Dataset records Block Start

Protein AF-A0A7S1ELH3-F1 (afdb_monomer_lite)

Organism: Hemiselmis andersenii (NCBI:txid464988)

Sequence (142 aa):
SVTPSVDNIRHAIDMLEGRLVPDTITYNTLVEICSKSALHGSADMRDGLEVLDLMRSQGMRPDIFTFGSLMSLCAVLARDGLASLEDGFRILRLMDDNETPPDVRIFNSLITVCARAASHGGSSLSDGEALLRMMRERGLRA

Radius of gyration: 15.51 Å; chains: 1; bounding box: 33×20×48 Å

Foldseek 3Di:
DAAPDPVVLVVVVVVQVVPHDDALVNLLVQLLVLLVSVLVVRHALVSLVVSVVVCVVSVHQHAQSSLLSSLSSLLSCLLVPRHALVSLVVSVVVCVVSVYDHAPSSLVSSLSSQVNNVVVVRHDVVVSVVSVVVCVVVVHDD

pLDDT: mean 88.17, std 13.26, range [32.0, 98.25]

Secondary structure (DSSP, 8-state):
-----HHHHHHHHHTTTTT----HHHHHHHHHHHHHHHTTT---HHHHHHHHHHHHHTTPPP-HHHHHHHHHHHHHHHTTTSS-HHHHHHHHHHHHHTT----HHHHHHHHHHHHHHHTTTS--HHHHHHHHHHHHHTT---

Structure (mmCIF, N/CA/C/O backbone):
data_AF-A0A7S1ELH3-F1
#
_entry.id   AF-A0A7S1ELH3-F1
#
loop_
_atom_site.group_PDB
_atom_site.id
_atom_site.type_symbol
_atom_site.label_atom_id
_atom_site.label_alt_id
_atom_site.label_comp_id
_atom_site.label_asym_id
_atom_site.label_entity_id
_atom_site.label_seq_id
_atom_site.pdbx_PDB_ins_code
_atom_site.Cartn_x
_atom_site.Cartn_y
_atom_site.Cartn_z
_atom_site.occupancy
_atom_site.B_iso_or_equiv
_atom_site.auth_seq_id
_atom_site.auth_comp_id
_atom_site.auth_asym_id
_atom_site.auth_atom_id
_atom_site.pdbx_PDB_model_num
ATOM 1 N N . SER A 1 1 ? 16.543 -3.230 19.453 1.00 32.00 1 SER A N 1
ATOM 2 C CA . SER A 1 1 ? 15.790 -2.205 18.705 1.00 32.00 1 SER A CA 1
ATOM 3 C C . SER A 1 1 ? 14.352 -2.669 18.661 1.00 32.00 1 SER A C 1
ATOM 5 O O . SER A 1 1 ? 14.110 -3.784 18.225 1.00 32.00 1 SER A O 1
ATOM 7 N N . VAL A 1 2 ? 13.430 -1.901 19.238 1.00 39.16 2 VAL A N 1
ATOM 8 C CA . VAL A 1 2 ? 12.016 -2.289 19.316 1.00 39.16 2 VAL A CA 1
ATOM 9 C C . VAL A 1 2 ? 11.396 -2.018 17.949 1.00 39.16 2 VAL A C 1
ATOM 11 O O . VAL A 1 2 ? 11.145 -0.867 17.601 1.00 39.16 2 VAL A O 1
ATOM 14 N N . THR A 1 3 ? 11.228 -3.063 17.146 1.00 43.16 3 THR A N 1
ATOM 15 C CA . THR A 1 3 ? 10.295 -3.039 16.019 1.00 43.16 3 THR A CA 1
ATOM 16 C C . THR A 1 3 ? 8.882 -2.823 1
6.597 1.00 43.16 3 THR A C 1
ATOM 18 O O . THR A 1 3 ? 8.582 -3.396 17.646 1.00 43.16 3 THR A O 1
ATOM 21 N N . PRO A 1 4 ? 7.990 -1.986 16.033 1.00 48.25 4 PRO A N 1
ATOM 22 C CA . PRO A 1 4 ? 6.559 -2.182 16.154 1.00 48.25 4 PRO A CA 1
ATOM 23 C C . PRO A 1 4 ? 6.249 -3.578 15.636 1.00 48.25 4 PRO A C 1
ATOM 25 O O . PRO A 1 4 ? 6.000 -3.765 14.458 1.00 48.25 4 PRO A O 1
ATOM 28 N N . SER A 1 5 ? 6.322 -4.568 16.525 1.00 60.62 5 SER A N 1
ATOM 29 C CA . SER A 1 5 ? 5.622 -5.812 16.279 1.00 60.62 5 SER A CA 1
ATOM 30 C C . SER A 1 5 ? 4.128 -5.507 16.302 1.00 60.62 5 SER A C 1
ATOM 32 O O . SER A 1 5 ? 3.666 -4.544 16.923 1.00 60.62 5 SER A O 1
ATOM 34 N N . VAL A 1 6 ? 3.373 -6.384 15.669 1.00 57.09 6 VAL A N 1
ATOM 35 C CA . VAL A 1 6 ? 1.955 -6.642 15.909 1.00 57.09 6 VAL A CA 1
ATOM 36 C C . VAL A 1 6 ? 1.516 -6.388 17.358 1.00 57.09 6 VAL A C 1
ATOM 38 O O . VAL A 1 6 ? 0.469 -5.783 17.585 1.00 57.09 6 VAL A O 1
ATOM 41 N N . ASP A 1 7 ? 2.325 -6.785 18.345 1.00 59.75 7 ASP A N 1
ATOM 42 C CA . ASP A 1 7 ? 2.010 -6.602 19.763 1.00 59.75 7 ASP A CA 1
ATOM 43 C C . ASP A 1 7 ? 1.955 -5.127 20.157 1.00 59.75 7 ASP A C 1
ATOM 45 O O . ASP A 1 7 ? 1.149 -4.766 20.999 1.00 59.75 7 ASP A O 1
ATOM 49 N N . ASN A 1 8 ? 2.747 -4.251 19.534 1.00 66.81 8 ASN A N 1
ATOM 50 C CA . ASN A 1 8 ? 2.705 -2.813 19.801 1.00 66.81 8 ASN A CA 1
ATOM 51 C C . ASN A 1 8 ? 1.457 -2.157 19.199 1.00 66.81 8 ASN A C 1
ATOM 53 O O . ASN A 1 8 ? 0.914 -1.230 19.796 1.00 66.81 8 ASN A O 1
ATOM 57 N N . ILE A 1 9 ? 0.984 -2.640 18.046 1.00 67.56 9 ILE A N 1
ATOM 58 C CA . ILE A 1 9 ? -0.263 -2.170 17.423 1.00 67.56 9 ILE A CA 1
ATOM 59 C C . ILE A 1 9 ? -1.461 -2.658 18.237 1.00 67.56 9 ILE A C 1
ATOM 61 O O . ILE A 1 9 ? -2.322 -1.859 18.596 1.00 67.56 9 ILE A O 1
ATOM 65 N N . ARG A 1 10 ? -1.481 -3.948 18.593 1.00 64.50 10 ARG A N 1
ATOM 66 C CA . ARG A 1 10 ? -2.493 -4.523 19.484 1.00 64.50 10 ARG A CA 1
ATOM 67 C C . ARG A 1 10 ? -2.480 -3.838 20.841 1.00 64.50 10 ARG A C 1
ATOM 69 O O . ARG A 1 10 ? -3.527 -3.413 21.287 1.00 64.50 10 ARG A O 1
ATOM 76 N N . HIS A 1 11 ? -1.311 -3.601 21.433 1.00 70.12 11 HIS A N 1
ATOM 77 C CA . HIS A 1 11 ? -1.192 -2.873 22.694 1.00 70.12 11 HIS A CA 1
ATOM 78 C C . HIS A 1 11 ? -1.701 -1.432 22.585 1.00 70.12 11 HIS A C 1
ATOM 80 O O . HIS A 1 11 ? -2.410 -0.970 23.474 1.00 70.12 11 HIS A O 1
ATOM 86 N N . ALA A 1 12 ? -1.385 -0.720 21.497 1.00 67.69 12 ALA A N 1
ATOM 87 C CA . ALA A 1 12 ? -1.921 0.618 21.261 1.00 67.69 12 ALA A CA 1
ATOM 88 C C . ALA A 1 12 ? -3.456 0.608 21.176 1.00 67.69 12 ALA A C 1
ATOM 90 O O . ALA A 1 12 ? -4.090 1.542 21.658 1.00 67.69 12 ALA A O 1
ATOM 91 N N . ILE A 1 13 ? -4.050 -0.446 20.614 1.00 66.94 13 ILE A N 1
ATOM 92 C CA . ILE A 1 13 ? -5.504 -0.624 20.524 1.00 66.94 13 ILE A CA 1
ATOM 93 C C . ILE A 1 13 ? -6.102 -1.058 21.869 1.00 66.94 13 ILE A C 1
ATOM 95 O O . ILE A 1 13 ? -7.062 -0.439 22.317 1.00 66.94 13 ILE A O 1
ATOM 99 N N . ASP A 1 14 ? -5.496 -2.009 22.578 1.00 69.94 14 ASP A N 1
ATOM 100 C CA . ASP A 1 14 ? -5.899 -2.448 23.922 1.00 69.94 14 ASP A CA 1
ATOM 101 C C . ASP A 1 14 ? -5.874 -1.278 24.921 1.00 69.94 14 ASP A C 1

Dataset records Block End
Dataset records Block Start

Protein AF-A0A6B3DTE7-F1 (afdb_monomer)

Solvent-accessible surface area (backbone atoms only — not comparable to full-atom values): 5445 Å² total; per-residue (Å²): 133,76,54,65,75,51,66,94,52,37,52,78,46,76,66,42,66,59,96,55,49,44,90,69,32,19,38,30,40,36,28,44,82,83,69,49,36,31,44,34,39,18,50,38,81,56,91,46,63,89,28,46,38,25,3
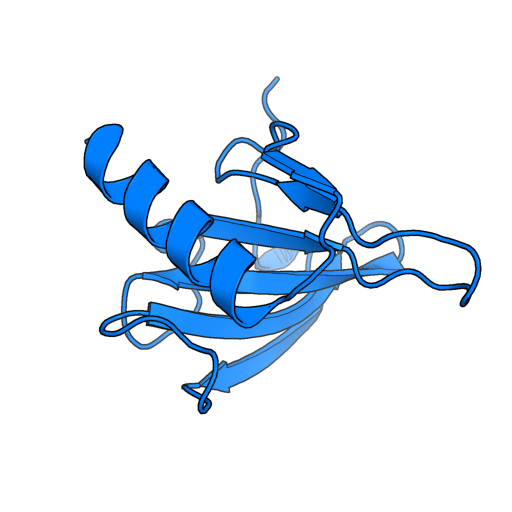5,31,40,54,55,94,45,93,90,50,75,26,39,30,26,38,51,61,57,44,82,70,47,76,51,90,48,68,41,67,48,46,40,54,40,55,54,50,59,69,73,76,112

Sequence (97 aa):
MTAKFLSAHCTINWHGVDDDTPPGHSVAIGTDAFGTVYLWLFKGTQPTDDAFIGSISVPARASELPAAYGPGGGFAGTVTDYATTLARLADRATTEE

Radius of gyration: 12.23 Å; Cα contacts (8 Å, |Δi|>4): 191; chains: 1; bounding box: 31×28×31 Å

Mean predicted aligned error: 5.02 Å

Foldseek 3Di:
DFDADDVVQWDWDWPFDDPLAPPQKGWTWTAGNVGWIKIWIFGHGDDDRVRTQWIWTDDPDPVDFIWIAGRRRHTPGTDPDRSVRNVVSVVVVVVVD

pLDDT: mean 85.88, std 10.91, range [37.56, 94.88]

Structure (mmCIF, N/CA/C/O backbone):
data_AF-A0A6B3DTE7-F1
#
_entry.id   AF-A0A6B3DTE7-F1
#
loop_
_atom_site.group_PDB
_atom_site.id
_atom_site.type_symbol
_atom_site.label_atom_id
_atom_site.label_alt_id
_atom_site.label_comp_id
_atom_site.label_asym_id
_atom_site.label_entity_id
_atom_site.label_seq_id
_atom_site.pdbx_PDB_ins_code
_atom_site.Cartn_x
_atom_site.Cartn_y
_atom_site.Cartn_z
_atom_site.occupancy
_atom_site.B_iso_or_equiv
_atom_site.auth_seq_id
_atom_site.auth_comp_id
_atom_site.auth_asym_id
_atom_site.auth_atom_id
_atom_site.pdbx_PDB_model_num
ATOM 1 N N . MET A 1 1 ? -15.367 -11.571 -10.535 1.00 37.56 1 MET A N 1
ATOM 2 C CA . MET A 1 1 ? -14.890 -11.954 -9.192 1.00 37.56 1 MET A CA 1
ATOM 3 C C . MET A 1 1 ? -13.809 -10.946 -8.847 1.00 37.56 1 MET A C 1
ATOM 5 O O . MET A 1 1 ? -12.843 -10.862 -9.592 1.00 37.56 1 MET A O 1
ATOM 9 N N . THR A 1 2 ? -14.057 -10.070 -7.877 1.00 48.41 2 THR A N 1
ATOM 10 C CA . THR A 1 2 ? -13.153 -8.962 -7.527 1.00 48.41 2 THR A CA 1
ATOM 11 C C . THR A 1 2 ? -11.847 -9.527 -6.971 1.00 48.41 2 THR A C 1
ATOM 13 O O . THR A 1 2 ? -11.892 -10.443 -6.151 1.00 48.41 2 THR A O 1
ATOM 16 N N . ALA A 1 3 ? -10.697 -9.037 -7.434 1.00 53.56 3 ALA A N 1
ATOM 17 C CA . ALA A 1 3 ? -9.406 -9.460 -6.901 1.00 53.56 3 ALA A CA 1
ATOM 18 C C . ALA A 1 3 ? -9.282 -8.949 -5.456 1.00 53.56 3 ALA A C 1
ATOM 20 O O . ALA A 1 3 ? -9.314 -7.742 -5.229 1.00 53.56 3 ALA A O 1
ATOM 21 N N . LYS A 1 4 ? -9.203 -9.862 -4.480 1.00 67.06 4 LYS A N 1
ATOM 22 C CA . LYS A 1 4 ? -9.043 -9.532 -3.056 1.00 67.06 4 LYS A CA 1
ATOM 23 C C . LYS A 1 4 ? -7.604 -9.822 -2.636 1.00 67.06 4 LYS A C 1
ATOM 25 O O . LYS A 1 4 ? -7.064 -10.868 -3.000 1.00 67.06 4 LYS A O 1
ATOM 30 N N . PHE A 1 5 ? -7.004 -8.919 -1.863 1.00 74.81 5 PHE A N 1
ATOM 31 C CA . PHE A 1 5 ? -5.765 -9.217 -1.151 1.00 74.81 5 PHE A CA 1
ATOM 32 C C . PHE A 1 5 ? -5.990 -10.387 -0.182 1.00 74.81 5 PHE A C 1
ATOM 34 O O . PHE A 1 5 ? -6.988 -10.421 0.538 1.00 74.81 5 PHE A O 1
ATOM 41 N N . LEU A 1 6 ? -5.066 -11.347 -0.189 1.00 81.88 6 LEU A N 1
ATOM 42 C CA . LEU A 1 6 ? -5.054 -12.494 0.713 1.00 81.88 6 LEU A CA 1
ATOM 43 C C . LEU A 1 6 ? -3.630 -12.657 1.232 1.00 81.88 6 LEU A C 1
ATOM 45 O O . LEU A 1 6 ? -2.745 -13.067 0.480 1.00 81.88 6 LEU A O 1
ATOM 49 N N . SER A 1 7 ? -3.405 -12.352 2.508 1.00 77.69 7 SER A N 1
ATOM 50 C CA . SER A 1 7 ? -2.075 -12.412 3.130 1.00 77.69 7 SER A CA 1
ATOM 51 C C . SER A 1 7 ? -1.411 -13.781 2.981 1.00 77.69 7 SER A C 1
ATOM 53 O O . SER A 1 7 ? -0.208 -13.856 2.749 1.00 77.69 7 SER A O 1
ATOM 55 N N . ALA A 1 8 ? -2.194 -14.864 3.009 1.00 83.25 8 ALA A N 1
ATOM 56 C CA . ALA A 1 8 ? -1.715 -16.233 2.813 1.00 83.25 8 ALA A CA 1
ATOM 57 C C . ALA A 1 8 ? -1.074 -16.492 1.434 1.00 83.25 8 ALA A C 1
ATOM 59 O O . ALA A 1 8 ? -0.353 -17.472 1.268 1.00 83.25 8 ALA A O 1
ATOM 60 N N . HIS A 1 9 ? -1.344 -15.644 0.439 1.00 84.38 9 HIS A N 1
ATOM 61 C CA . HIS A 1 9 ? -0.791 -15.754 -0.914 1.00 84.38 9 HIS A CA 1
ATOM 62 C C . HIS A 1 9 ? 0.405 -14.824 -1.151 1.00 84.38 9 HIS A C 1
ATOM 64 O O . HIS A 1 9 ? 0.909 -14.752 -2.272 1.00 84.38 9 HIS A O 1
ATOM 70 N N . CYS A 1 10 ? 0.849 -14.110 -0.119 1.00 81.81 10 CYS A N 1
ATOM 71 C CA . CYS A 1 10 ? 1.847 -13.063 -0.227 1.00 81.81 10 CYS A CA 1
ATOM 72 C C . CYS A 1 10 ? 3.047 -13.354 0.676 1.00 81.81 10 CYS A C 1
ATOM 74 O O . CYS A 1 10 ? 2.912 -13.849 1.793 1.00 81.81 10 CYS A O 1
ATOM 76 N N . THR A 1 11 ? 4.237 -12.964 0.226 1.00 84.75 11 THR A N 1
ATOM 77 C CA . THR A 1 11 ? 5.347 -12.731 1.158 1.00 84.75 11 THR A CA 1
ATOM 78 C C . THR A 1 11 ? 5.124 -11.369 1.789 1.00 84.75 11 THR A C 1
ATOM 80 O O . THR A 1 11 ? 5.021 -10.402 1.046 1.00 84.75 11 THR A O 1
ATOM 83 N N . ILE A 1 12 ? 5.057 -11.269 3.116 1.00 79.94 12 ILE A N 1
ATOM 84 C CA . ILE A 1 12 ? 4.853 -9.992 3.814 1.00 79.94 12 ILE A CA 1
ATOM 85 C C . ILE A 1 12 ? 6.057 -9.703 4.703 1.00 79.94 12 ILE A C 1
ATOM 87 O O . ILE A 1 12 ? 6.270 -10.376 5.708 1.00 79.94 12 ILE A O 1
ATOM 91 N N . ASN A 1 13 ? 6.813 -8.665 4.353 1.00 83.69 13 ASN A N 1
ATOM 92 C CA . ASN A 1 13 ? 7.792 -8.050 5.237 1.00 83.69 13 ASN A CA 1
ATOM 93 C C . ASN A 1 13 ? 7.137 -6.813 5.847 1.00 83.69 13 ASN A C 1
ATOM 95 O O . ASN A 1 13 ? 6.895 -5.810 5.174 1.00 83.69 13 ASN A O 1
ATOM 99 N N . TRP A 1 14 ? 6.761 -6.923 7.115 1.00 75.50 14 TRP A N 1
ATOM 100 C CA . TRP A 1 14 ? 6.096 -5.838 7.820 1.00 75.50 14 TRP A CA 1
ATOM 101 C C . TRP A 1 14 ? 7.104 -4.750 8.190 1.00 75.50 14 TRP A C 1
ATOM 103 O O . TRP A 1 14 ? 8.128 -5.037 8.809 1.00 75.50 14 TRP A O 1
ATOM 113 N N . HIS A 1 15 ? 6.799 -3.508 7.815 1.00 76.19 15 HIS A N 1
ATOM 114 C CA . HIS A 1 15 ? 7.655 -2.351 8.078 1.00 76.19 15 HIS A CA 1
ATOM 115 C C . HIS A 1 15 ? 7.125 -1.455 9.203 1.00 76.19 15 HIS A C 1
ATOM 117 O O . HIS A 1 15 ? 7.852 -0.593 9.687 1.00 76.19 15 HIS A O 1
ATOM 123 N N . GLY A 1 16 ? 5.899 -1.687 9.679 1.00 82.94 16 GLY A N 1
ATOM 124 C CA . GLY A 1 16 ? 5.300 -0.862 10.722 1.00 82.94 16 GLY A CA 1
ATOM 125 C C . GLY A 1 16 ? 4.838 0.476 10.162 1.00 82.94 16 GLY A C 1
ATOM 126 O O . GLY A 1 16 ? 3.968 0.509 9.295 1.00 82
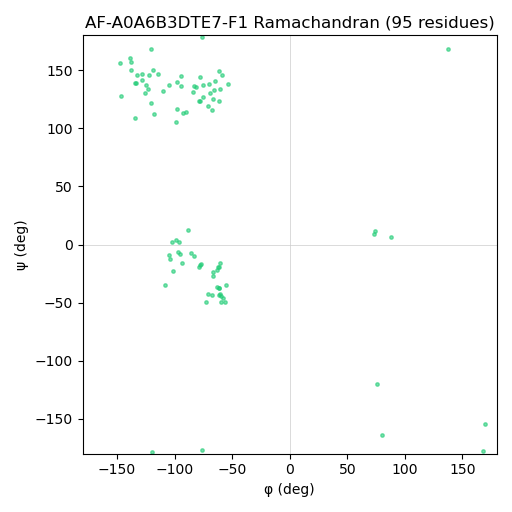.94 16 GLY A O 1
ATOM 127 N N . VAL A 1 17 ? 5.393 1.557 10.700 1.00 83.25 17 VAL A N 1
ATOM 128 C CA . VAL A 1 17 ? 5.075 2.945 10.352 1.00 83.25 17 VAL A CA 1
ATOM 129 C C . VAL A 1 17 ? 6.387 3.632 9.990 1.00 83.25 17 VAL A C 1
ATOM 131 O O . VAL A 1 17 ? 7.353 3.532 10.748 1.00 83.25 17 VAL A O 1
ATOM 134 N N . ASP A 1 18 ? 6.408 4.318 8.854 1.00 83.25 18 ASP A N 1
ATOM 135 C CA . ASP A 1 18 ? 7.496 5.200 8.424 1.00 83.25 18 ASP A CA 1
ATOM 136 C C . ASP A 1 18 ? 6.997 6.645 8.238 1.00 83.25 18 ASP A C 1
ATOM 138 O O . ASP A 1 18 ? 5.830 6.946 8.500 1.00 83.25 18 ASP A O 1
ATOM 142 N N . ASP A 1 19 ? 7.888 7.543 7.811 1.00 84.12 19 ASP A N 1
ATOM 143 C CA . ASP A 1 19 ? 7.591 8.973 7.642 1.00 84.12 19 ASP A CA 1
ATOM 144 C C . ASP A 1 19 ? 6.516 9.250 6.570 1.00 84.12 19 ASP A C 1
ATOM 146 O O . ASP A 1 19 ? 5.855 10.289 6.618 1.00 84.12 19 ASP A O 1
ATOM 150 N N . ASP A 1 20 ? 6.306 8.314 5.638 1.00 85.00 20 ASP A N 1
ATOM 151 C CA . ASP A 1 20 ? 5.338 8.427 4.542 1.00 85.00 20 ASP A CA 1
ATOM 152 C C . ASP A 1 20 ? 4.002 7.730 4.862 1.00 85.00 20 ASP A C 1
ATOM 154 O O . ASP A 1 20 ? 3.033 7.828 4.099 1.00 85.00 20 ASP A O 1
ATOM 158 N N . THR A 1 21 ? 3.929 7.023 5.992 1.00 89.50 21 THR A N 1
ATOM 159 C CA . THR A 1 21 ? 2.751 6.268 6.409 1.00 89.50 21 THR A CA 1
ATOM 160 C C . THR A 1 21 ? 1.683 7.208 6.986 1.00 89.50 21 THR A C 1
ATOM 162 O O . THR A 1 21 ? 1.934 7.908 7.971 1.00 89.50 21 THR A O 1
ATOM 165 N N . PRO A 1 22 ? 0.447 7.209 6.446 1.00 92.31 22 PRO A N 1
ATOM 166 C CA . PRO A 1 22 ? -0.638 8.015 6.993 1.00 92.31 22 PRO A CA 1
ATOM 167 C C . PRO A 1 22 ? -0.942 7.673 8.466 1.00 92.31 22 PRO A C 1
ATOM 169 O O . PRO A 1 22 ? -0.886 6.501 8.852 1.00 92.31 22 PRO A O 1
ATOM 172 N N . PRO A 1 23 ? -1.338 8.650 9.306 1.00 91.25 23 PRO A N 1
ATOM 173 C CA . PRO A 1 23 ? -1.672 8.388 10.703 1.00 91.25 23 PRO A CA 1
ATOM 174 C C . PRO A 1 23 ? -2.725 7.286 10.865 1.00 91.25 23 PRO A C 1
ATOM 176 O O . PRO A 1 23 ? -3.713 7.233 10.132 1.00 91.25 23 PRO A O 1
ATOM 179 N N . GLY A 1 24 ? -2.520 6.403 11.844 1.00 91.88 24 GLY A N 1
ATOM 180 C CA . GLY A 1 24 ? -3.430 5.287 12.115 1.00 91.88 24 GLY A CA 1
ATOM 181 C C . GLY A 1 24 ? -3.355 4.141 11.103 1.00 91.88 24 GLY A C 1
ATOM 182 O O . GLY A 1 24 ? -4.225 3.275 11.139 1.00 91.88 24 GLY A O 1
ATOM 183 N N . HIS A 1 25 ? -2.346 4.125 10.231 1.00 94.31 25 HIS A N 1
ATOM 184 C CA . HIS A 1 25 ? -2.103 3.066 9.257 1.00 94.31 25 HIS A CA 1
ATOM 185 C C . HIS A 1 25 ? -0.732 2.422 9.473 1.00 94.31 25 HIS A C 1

Dataset records Block End

* _Activity_: Retype the portion of the data above that starts on the line with "ATOM 78 C C . HIS" and finishes on the line with "ATOM 86 N N", including both of those lines.

* _Your response_:
ATOM 78 C C . HIS A 1 11 ? -1.701 -1.432 22.585 1.00 70.12 11 HIS A C 1
ATOM 80 O O . HIS A 1 11 ? -2.410 -0.970 23.474 1.00 70.12 11 HIS A O 1
ATOM 86 N N . ALA A 1 12 ? -1.385 -0.720 21.497 1.00 67.69 12 ALA A N 1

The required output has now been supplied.